■ EXERCISE PROMPT ■
For the material below, return exactly the lines starting at the one holding "ATOM 24 C CA" and ending at the one holding "ATOM 47 C CA", counting both as part of the range.

■ RECORDS TO PROCESS ■
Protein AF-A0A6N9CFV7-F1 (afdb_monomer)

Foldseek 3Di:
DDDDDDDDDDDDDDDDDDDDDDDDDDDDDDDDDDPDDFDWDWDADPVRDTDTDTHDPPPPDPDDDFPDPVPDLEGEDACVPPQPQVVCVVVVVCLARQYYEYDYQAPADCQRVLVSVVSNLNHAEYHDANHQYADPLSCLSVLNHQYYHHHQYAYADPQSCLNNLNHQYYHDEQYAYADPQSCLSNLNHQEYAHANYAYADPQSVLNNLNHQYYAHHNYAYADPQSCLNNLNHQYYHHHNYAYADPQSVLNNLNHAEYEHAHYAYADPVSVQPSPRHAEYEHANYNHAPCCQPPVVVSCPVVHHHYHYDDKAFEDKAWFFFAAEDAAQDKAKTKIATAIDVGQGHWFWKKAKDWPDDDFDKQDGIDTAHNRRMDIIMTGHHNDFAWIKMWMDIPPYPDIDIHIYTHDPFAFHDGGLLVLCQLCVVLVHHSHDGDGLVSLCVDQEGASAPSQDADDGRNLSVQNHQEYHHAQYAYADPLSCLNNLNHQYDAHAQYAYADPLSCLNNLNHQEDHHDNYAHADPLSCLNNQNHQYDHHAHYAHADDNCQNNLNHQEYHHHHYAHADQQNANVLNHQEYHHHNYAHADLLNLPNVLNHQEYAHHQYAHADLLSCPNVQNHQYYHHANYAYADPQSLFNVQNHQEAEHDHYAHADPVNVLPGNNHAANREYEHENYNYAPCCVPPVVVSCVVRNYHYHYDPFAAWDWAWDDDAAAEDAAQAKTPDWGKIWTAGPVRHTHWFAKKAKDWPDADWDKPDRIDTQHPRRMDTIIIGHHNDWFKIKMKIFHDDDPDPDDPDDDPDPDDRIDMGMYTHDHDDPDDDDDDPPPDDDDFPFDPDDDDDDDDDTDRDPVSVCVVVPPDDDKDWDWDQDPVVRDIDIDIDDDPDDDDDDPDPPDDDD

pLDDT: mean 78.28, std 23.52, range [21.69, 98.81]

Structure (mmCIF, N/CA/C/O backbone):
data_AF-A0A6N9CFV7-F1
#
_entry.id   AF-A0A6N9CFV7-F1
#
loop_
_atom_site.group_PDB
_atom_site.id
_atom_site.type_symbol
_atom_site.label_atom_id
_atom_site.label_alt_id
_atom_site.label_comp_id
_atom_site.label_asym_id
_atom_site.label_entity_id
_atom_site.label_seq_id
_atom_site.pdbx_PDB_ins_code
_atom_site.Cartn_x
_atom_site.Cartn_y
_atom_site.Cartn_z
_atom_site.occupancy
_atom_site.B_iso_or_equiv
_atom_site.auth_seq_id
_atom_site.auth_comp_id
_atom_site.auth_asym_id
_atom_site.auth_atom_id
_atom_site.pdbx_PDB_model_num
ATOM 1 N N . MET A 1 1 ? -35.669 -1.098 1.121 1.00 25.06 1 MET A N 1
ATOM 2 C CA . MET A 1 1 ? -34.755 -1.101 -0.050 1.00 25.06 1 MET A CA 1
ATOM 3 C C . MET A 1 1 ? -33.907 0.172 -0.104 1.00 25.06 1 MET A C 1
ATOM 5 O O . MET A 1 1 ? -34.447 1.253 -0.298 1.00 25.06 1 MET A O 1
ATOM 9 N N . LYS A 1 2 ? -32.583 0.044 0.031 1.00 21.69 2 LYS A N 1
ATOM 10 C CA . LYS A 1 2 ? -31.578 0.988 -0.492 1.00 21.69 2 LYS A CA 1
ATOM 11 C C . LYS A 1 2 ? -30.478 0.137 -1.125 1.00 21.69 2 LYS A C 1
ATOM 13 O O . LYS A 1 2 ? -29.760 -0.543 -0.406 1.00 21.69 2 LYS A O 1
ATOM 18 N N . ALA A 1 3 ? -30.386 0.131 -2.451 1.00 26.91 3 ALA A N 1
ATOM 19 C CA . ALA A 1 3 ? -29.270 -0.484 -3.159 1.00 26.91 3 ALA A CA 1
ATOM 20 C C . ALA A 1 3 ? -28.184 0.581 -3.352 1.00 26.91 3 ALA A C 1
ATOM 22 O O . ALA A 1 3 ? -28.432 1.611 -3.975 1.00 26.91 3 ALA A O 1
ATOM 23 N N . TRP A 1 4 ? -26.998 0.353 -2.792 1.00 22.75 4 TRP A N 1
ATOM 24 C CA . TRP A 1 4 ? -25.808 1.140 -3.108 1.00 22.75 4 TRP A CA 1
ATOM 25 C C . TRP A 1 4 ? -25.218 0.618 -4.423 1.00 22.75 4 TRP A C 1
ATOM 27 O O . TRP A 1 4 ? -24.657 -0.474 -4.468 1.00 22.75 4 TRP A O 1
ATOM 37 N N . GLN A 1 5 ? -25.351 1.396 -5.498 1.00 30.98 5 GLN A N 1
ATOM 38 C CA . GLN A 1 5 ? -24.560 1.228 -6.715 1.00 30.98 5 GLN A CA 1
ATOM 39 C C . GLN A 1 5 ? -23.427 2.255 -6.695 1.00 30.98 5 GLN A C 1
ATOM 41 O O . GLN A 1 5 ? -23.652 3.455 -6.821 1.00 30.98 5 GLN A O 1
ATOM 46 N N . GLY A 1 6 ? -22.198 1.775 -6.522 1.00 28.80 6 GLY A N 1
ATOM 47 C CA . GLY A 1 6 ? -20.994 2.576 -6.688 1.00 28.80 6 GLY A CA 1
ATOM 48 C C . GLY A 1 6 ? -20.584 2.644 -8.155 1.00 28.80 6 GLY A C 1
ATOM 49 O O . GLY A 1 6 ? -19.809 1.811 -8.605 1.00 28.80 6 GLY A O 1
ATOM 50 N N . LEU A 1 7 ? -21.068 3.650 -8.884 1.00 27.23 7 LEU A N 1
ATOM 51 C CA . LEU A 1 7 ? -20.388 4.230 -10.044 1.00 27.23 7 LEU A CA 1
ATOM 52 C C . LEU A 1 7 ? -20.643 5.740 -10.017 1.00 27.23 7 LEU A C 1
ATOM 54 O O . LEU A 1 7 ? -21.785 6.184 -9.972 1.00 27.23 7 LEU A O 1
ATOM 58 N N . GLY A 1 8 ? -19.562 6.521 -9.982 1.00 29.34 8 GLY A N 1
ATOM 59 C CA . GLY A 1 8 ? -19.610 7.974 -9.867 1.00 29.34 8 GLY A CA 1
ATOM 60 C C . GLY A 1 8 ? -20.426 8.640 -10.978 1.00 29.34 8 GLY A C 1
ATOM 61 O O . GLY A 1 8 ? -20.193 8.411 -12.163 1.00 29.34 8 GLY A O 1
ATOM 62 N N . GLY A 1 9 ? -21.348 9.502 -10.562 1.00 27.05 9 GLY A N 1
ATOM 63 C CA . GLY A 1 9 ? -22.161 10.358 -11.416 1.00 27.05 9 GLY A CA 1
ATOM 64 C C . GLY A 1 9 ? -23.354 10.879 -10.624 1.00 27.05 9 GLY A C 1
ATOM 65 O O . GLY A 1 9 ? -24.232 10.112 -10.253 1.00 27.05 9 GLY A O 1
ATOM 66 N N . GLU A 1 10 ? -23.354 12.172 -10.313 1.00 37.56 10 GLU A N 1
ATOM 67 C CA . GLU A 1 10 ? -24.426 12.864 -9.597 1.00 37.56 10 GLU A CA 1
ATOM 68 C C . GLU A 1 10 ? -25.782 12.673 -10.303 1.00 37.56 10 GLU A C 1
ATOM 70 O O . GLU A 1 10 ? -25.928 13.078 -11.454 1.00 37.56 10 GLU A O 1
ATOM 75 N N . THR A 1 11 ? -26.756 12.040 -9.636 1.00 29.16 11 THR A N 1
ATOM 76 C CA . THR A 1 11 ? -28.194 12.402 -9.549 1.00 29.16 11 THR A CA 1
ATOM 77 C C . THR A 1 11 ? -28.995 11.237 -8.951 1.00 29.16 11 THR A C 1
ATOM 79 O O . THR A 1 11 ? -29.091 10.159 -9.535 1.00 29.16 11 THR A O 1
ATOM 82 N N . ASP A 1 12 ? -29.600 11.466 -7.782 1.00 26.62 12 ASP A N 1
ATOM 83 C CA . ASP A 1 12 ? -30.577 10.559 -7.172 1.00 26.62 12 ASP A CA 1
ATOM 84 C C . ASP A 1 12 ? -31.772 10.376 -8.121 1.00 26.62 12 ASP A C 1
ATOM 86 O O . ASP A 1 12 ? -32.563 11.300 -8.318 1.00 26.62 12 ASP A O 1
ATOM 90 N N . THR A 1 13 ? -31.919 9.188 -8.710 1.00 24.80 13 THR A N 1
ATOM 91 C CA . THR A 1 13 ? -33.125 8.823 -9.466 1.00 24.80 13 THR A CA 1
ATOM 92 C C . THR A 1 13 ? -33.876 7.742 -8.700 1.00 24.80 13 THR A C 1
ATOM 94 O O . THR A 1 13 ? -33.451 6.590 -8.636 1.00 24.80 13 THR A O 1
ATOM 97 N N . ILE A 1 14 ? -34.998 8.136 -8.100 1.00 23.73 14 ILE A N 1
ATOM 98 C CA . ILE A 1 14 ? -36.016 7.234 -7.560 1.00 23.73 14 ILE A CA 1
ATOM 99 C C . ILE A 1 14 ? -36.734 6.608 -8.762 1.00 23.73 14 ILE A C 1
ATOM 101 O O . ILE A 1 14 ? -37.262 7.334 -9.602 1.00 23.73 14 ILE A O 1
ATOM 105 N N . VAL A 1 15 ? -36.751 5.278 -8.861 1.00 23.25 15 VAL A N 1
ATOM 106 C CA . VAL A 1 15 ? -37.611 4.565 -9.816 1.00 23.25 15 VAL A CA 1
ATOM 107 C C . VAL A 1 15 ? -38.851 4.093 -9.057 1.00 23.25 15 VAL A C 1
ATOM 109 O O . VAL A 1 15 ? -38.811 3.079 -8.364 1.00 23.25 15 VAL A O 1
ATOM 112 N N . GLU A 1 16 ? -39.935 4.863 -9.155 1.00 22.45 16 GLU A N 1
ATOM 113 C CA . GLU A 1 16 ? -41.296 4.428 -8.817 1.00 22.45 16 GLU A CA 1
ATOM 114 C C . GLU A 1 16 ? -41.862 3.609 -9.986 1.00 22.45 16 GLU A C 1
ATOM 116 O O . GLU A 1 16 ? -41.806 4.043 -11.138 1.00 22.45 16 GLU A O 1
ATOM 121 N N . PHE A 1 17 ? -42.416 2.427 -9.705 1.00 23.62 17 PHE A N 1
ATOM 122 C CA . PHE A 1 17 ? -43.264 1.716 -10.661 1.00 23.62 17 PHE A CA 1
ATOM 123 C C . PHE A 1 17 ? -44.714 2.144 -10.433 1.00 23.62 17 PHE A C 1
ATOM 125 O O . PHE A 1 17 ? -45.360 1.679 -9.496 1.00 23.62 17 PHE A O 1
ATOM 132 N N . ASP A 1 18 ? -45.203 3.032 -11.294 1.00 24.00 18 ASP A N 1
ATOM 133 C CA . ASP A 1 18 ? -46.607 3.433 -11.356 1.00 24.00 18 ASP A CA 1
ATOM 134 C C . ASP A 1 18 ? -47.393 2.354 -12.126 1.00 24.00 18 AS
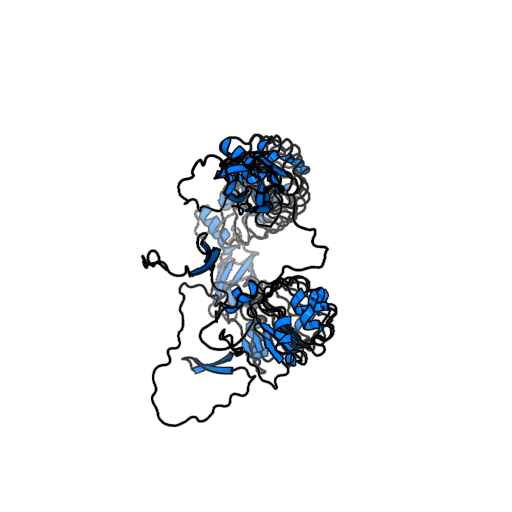P A C 1
ATOM 136 O O . ASP A 1 18 ? -47.119 2.079 -13.300 1.00 24.00 18 ASP A O 1
ATOM 140 N N . TYR A 1 19 ? -48.313 1.669 -11.445 1.00 29.94 19 TYR A N 1
ATOM 141 C CA . TYR A 1 19 ? -49.167 0.642 -12.042 1.00 29.94 19 TYR A CA 1
ATOM 142 C C . TYR A 1 19 ? -50.494 1.280 -12.439 1.00 29.94 19 TYR A C 1
ATOM 144 O O . TYR A 1 19 ? -51.451 1.240 -11.674 1.00 29.94 19 TYR A O 1
ATOM 152 N N . ASP A 1 20 ? -50.560 1.837 -13.648 1.00 27.36 20 ASP A N 1
ATOM 153 C CA . ASP A 1 20 ? -51.822 2.304 -14.217 1.00 27.36 20 ASP A CA 1
ATOM 154 C C . ASP A 1 20 ? -51.944 1.924 -15.700 1.00 27.36 20 ASP A C 1
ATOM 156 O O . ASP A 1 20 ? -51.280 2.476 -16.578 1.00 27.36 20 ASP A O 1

■ RESPONSE ■
ATOM 24 C CA . TRP A 1 4 ? -25.808 1.140 -3.108 1.00 22.75 4 TRP A CA 1
ATOM 25 C C . TRP A 1 4 ? -25.218 0.618 -4.423 1.00 22.75 4 TRP A C 1
ATOM 27 O O . TRP A 1 4 ? -24.657 -0.474 -4.468 1.00 22.75 4 TRP A O 1
ATOM 37 N N . GLN A 1 5 ? -25.351 1.396 -5.498 1.00 30.98 5 GLN A N 1
ATOM 38 C CA . GLN A 1 5 ? -24.560 1.228 -6.715 1.00 30.98 5 GLN A CA 1
ATOM 39 C C . GLN A 1 5 ? -23.427 2.255 -6.695 1.00 30.98 5 GLN A C 1
ATOM 41 O O . GLN A 1 5 ? -23.652 3.455 -6.821 1.00 30.98 5 GLN A O 1
ATOM 46 N N . GLY A 1 6 ? -22.198 1.775 -6.522 1.00 28.80 6 GLY A N 1
ATOM 47 C CA . GLY A 1 6 ? -20.994 2.576 -6.688 1.00 28.80 6 GLY A CA 1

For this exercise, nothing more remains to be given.